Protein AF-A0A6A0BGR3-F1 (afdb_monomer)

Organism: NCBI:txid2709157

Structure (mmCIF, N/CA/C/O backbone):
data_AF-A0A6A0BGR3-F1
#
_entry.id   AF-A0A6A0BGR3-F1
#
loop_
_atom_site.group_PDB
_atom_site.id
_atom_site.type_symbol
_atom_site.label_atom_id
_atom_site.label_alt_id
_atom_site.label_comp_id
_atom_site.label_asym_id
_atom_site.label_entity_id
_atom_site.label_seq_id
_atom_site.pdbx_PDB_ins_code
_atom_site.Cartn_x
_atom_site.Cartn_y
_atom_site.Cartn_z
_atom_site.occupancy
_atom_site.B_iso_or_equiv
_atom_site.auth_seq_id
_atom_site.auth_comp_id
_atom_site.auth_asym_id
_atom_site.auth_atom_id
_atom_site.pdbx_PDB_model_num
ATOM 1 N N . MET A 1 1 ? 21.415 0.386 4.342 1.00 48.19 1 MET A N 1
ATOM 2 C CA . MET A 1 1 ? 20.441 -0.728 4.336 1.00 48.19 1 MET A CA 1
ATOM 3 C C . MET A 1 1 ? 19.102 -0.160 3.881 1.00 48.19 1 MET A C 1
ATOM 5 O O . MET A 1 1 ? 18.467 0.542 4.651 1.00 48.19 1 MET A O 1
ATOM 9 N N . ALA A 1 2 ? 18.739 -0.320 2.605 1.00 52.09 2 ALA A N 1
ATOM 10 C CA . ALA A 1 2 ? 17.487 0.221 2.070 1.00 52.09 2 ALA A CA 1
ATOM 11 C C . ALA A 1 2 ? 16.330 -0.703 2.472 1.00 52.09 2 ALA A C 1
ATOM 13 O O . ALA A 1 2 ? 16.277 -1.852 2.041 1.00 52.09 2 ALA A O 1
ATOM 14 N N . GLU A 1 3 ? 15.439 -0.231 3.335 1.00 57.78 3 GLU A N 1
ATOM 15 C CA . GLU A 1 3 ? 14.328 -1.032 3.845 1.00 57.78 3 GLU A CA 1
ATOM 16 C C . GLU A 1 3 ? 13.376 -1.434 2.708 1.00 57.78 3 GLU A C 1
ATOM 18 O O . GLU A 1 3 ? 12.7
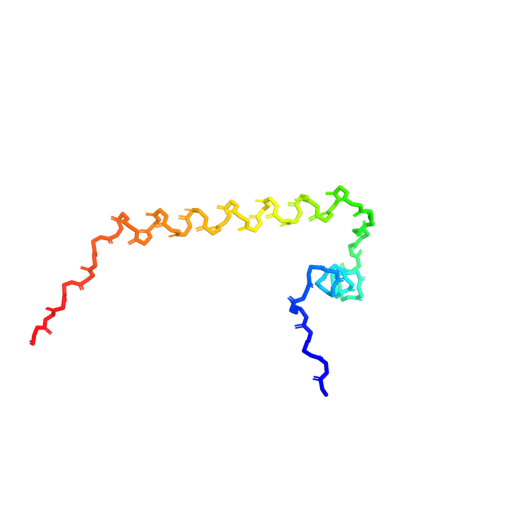19 -0.596 2.080 1.00 57.78 3 GLU A O 1
ATOM 23 N N . LYS A 1 4 ? 13.321 -2.742 2.422 1.00 55.56 4 LYS A N 1
ATOM 24 C CA . LYS A 1 4 ? 12.398 -3.339 1.450 1.00 55.56 4 LYS A CA 1
ATOM 25 C C . LYS A 1 4 ? 10.956 -3.008 1.862 1.00 55.56 4 LYS A C 1
ATOM 27 O O . LYS A 1 4 ? 10.543 -3.315 2.972 1.00 55.56 4 LYS A O 1
ATOM 32 N N . GLY A 1 5 ? 10.188 -2.395 0.959 1.00 57.69 5 GLY A N 1
ATOM 33 C CA . GLY A 1 5 ? 8.728 -2.283 1.089 1.00 57.69 5 GLY A CA 1
ATOM 34 C C . GLY A 1 5 ? 8.167 -1.004 1.721 1.00 57.69 5 GLY A C 1
ATOM 35 O O . GLY A 1 5 ? 6.951 -0.888 1.817 1.00 57.69 5 GLY A O 1
ATOM 36 N N . LYS A 1 6 ? 8.987 -0.007 2.091 1.00 70.19 6 LYS A N 1
ATOM 37 C CA . LYS A 1 6 ? 8.460 1.253 2.663 1.00 70.19 6 LYS A CA 1
ATOM 38 C C . LYS A 1 6 ? 7.662 2.120 1.685 1.00 70.19 6 LYS A C 1
ATOM 40 O O . LYS A 1 6 ? 6.829 2.913 2.109 1.00 70.19 6 LYS A O 1
ATOM 45 N N . SER A 1 7 ? 7.912 1.990 0.382 1.00 82.94 7 SER A N 1
ATOM 46 C CA . SER A 1 7 ? 7.172 2.709 -0.657 1.00 82.94 7 SER A CA 1
ATOM 47 C C . SER A 1 7 ? 6.411 1.740 -1.557 1.00 82.94 7 SER A C 1
ATOM 49 O O . SER A 1 7 ? 6.879 0.638 -1.844 1.00 82.94 7 SER A O 1
ATOM 51 N N . VAL A 1 8 ? 5.256 2.176 -2.064 1.00 86.00 8 VAL A N 1
ATOM 52 C CA . VAL A 1 8 ? 4.404 1.378 -2.968 1.00 86.00 8 VAL A CA 1
ATOM 53 C C . VAL A 1 8 ? 5.183 0.903 -4.199 1.00 86.00 8 VAL A C 1
ATOM 55 O O . VAL A 1 8 ? 5.016 -0.220 -4.658 1.00 86.00 8 VAL A O 1
ATOM 58 N N . ASN A 1 9 ? 6.090 1.735 -4.715 1.00 85.31 9 ASN A N 1
ATOM 59 C CA . ASN A 1 9 ? 6.924 1.378 -5.860 1.00 85.31 9 ASN A CA 1
ATOM 60 C C . ASN A 1 9 ? 7.944 0.280 -5.509 1.00 85.31 9 ASN A C 1
ATOM 62 O O . ASN A 1 9 ? 8.177 -0.614 -6.321 1.00 85.31 9 ASN A O 1
ATOM 66 N N . ALA A 1 10 ? 8.534 0.322 -4.307 1.00 85.50 10 ALA A N 1
ATOM 67 C CA . ALA A 1 10 ? 9.430 -0.728 -3.827 1.00 85.50 10 ALA A CA 1
ATOM 68 C C . ALA A 1 10 ? 8.680 -2.050 -3.602 1.00 85.50 10 ALA A C 1
ATOM 70 O O . ALA A 1 10 ? 9.197 -3.106 -3.960 1.00 85.50 10 ALA A O 1
ATOM 71 N N . LEU A 1 11 ? 7.449 -1.984 -3.083 1.00 85.62 11 LEU A N 1
ATOM 72 C CA . LEU A 1 11 ? 6.560 -3.138 -2.954 1.00 85.62 11 LEU A CA 1
ATOM 73 C C . LEU A 1 11 ? 6.230 -3.751 -4.323 1.00 85.62 11 LEU A C 1
ATOM 75 O O . LEU A 1 11 ? 6.426 -4.946 -4.515 1.00 85.62 11 LEU A O 1
ATOM 79 N N . MET A 1 12 ? 5.817 -2.940 -5.302 1.00 87.81 12 MET A N 1
ATOM 80 C CA . MET A 1 12 ? 5.567 -3.426 -6.665 1.00 87.81 12 MET A CA 1
ATOM 81 C C . MET A 1 12 ? 6.822 -4.049 -7.292 1.00 87.81 12 MET A C 1
ATOM 83 O O . MET A 1 12 ? 6.731 -5.090 -7.933 1.00 87.81 12 MET A O 1
ATOM 87 N N . LYS A 1 13 ? 8.010 -3.462 -7.081 1.00 88.50 13 LYS A N 1
ATOM 88 C CA . LYS A 1 13 ? 9.278 -4.042 -7.557 1.00 88.50 13 LYS A CA 1
ATOM 89 C C . LYS A 1 13 ? 9.548 -5.412 -6.926 1.00 88.50 13 LYS A C 1
ATOM 91 O O . LYS A 1 13 ? 9.969 -6.323 -7.629 1.00 88.50 13 LYS A O 1
ATOM 96 N N . HIS A 1 14 ? 9.305 -5.552 -5.626 1.00 86.88 14 HIS A N 1
ATOM 97 C CA . HIS A 1 14 ? 9.468 -6.817 -4.911 1.00 86.88 14 HIS A CA 1
ATOM 98 C C . HIS A 1 14 ? 8.492 -7.888 -5.410 1.00 86.88 14 HIS A C 1
ATOM 100 O O . HIS A 1 14 ? 8.917 -8.999 -5.699 1.00 86.88 14 HIS A O 1
ATOM 106 N N . ILE A 1 15 ? 7.222 -7.528 -5.609 1.00 87.38 15 ILE A N 1
ATOM 107 C CA . ILE A 1 15 ? 6.198 -8.428 -6.154 1.00 87.38 15 ILE A CA 1
ATOM 108 C C . ILE A 1 15 ? 6.581 -8.936 -7.552 1.00 87.38 15 ILE A C 1
ATOM 110 O O . ILE A 1 15 ? 6.425 -10.117 -7.844 1.00 87.38 15 ILE A O 1
ATOM 114 N N . ARG A 1 16 ? 7.141 -8.074 -8.406 1.00 88.56 16 ARG A N 1
ATOM 115 C CA . ARG A 1 16 ? 7.635 -8.490 -9.730 1.00 88.56 16 ARG A CA 1
ATOM 116 C C . ARG A 1 16 ? 8.818 -9.455 -9.631 1.00 88.56 16 ARG A C 1
ATOM 118 O O . ARG A 1 16 ? 8.874 -10.421 -10.378 1.00 88.56 16 ARG A O 1
ATOM 125 N N . GLY A 1 17 ? 9.764 -9.172 -8.734 1.00 86.69 17 GLY A N 1
ATOM 126 C CA . GLY A 1 17 ? 11.007 -9.936 -8.612 1.00 86.69 17 GLY A CA 1
ATOM 127 C C . GLY
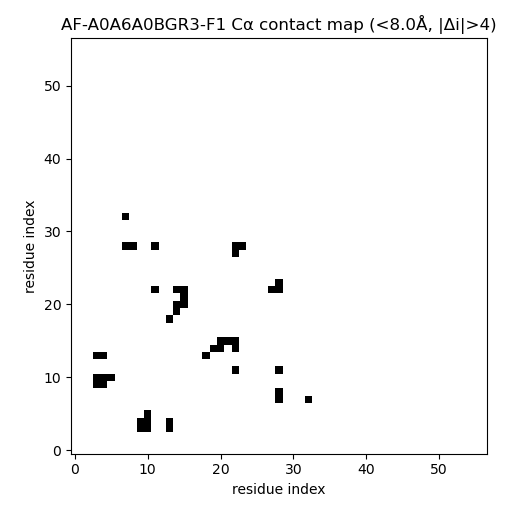 A 1 17 ? 10.834 -11.311 -7.971 1.00 86.69 17 GLY A C 1
ATOM 128 O O . GLY
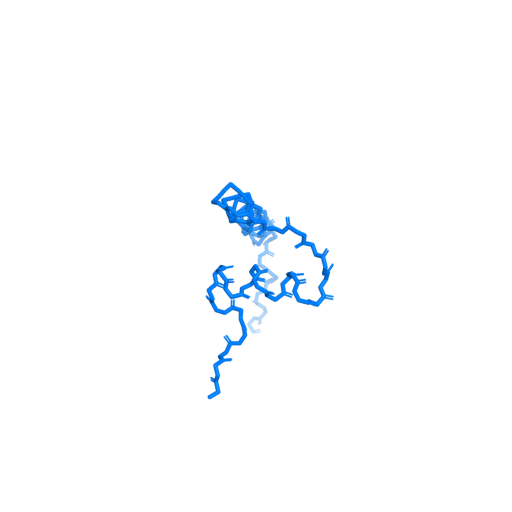 A 1 17 ? 11.394 -12.276 -8.470 1.00 86.69 17 GLY A O 1
ATOM 129 N N . GLU A 1 18 ? 10.062 -11.
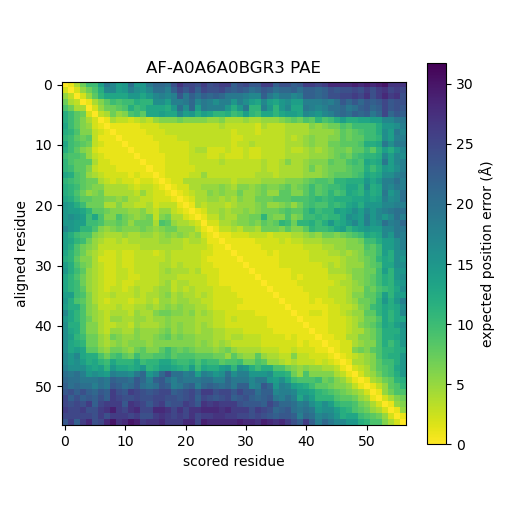398 -6.888 1.00 87.81 18 GLU A N 1
ATOM 130 C CA . GLU A 1 18 ? 9.928 -12.635 -6.101 1.00 87.81 18 GLU A CA 1
ATOM 131 C C . GLU A 1 18 ? 8.679 -13.442 -6.458 1.00 87.81 18 GLU A C 1
ATOM 133 O O . GLU A 1 18 ? 8.669 -14.660 -6.325 1.00 87.81 18 GLU A O 1
ATOM 138 N N . HIS A 1 19 ? 7.604 -12.768 -6.880 1.00 84.94 19 HIS A N 1
ATOM 139 C CA . HIS A 1 19 ? 6.317 -13.413 -7.146 1.00 84.94 19 HIS A CA 1
ATOM 140 C C . HIS A 1 19 ? 5.967 -13.465 -8.638 1.00 84.94 19 HIS A C 1
ATOM 142 O O . HIS A 1 19 ? 4.920 -14.003 -8.981 1.00 84.94 19 HIS A O 1
ATOM 148 N N . HIS A 1 20 ? 6.822 -12.928 -9.521 1.00 82.88 20 HIS A N 1
ATOM 149 C CA . HIS A 1 20 ? 6.638 -12.927 -10.981 1.00 82.88 20 HIS A CA 1
ATOM 150 C C . HIS A 1 20 ? 5.272 -12.385 -11.445 1.00 82.88 20 HIS A C 1
ATOM 152 O O . HIS A 1 20 ? 4.731 -12.812 -12.460 1.00 82.88 20 HIS A O 1
ATOM 158 N N . ILE A 1 21 ? 4.697 -11.436 -10.695 1.00 84.50 21 ILE A N 1
ATOM 159 C CA . ILE A 1 21 ? 3.437 -10.781 -11.063 1.00 84.50 21 ILE A CA 1
ATOM 160 C C . ILE A 1 21 ? 3.751 -9.491 -11.821 1.00 84.50 21 ILE A C 1
ATOM 162 O O . ILE A 1 21 ? 4.292 -8.532 -11.252 1.00 84.50 21 ILE A O 1
ATOM 166 N N . ASP A 1 22 ? 3.330 -9.448 -13.082 1.00 78.06 22 ASP A N 1
ATOM 167 C CA . ASP A 1 22 ? 3.506 -8.329 -14.009 1.00 78.06 22 ASP A CA 1
ATOM 168 C C . ASP A 1 22 ? 2.614 -7.127 -13.655 1.00 78.06 22 ASP A C 1
ATOM 170 O O . ASP A 1 22 ? 1.624 -6.791 -14.301 1.00 78.06 22 ASP A O 1
ATOM 174 N N . SER A 1 23 ? 2.979 -6.440 -12.576 1.00 75.06 23 SER A N 1
ATOM 175 C CA . SER A 1 23 ? 2.254 -5.290 -12.035 1.00 75.06 23 SER A CA 1
ATOM 176 C C . SER A 1 23 ? 2.796 -3.972 -12.592 1.00 75.06 23 SER A C 1
ATOM 178 O O . SER A 1 23 ? 3.429 -3.196 -11.878 1.00 75.06 23 SER A O 1
ATOM 180 N N . TYR A 1 24 ? 2.587 -3.695 -13.880 1.00 78.25 24 TYR A N 1
ATOM 181 C CA . TYR A 1 24 ? 3.073 -2.464 -14.527 1.00 78.25 24 TYR A CA 1
ATOM 182 C C . TYR A 1 24 ? 2.036 -1.327 -14.516 1.00 78.25 24 TYR A C 1
ATOM 184 O O . TYR A 1 24 ? 0.837 -1.565 -14.596 1.00 78.25 24 TYR A O 1
ATOM 192 N N . GLY A 1 25 ? 2.498 -0.076 -14.429 1.00 86.00 25 GLY A N 1
ATOM 193 C CA . GLY A 1 25 ? 1.654 1.112 -14.613 1.00 86.00 25 GLY A CA 1
ATOM 194 C C . GLY A 1 25 ? 0.990 1.694 -13.356 1.00 86.00 25 GLY A C 1
ATOM 195 O O . GLY A 1 25 ? 1.046 1.148 -12.253 1.00 86.00 25 GLY A O 1
ATOM 196 N N . SER A 1 26 ? 0.371 2.863 -13.540 1.00 86.12 26 SER A N 1
ATOM 197 C CA . SER A 1 26 ? -0.300 3.645 -12.490 1.00 86.12 26 SER A CA 1
ATOM 198 C C . SER A 1 26 ? -1.597 3.002 -11.997 1.00 86.12 26 SER A C 1
ATOM 200 O O . SER A 1 26 ? -1.910 3.105 -10.815 1.00 86.12 26 SER A O 1
ATOM 202 N N . ARG A 1 27 ? -2.318 2.298 -12.874 1.00 88.62 27 ARG A N 1
ATOM 203 C CA . ARG A 1 27 ? -3.570 1.611 -12.536 1.00 88.62 27 ARG A CA 1
ATOM 204 C C . ARG A 1 27 ? -3.349 0.476 -11.535 1.00 88.62 27 ARG A C 1
ATOM 206 O O . ARG A 1 27 ? -3.943 0.496 -10.468 1.00 88.62 27 ARG A O 1
ATOM 213 N N . ASN A 1 28 ? -2.390 -0.410 -11.802 1.00 88.25 28 ASN A N 1
ATOM 214 C CA . ASN A 1 28 ? -2.024 -1.495 -10.883 1.00 88.25 28 ASN A CA 1
ATOM 215 C C . ASN A 1 28 ? -1.551 -0.967 -9.520 1.00 88.25 28 ASN A C 1
ATOM 217 O O . ASN A 1 28
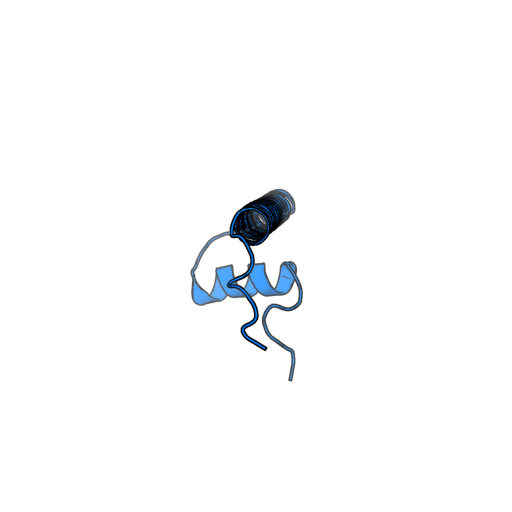 ? -1.868 -1.531 -8.473 1.00 88.25 28 ASN A O 1
ATOM 221 N N . LYS A 1 29 ? -0.830 0.161 -9.522 1.00 89.62 29 LYS A N 1
ATOM 222 C CA . LYS A 1 29 ? -0.447 0.866 -8.295 1.00 89.62 29 LYS A CA 1
ATOM 223 C C . LYS A 1 29 ? -1.670 1.348 -7.510 1.00 89.62 29 LYS A C 1
ATOM 225 O O . LYS A 1 29 ? -1.697 1.219 -6.287 1.00 89.62 29 LYS A O 1
ATOM 230 N N . GLN A 1 30 ? -2.649 1.928 -8.199 1.00 91.19 30 GLN A N 1
ATOM 231 C CA . GLN A 1 30 ? -3.870 2.437 -7.586 1.00 91.19 30 GLN A CA 1
ATOM 232 C C . GLN A 1 30 ? -4.749 1.303 -7.054 1.00 91.19 30 GLN A C 1
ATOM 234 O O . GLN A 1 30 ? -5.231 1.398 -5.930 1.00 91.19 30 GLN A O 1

___

• [Work to be completed]: Write out word for word the lines above that run from the one with "ATOM 215 C C" to the one with "ATOM 225 O O". Include both end lines; exclude the images.

• [Exercise solution]:
ATOM 215 C C . ASN A 1 28 ? -1.551 -0.967 -9.520 1.00 88.25 28 ASN A C 1
ATOM 217 O O . ASN A 1 28
 ? -1.868 -1.531 -8.473 1.00 88.25 28 ASN A O 1
ATOM 221 N N . LYS A 1 29 ? -0.830 0.161 -9.522 1.00 89.62 29 LYS A N 1
ATOM 222 C CA . LYS A 1 29 ? -0.447 0.866 -8.295 1.00 89.62 29 LYS A CA 1
ATOM 223 C C . LYS A 1 29 ? -1.670 1.348 -7.510 1.00 89.62 29 LYS A C 1
ATOM 225 O O . LYS A 1 29 ? -1.697 1.219 -6.287 1.00 89.62 29 LYS A O 1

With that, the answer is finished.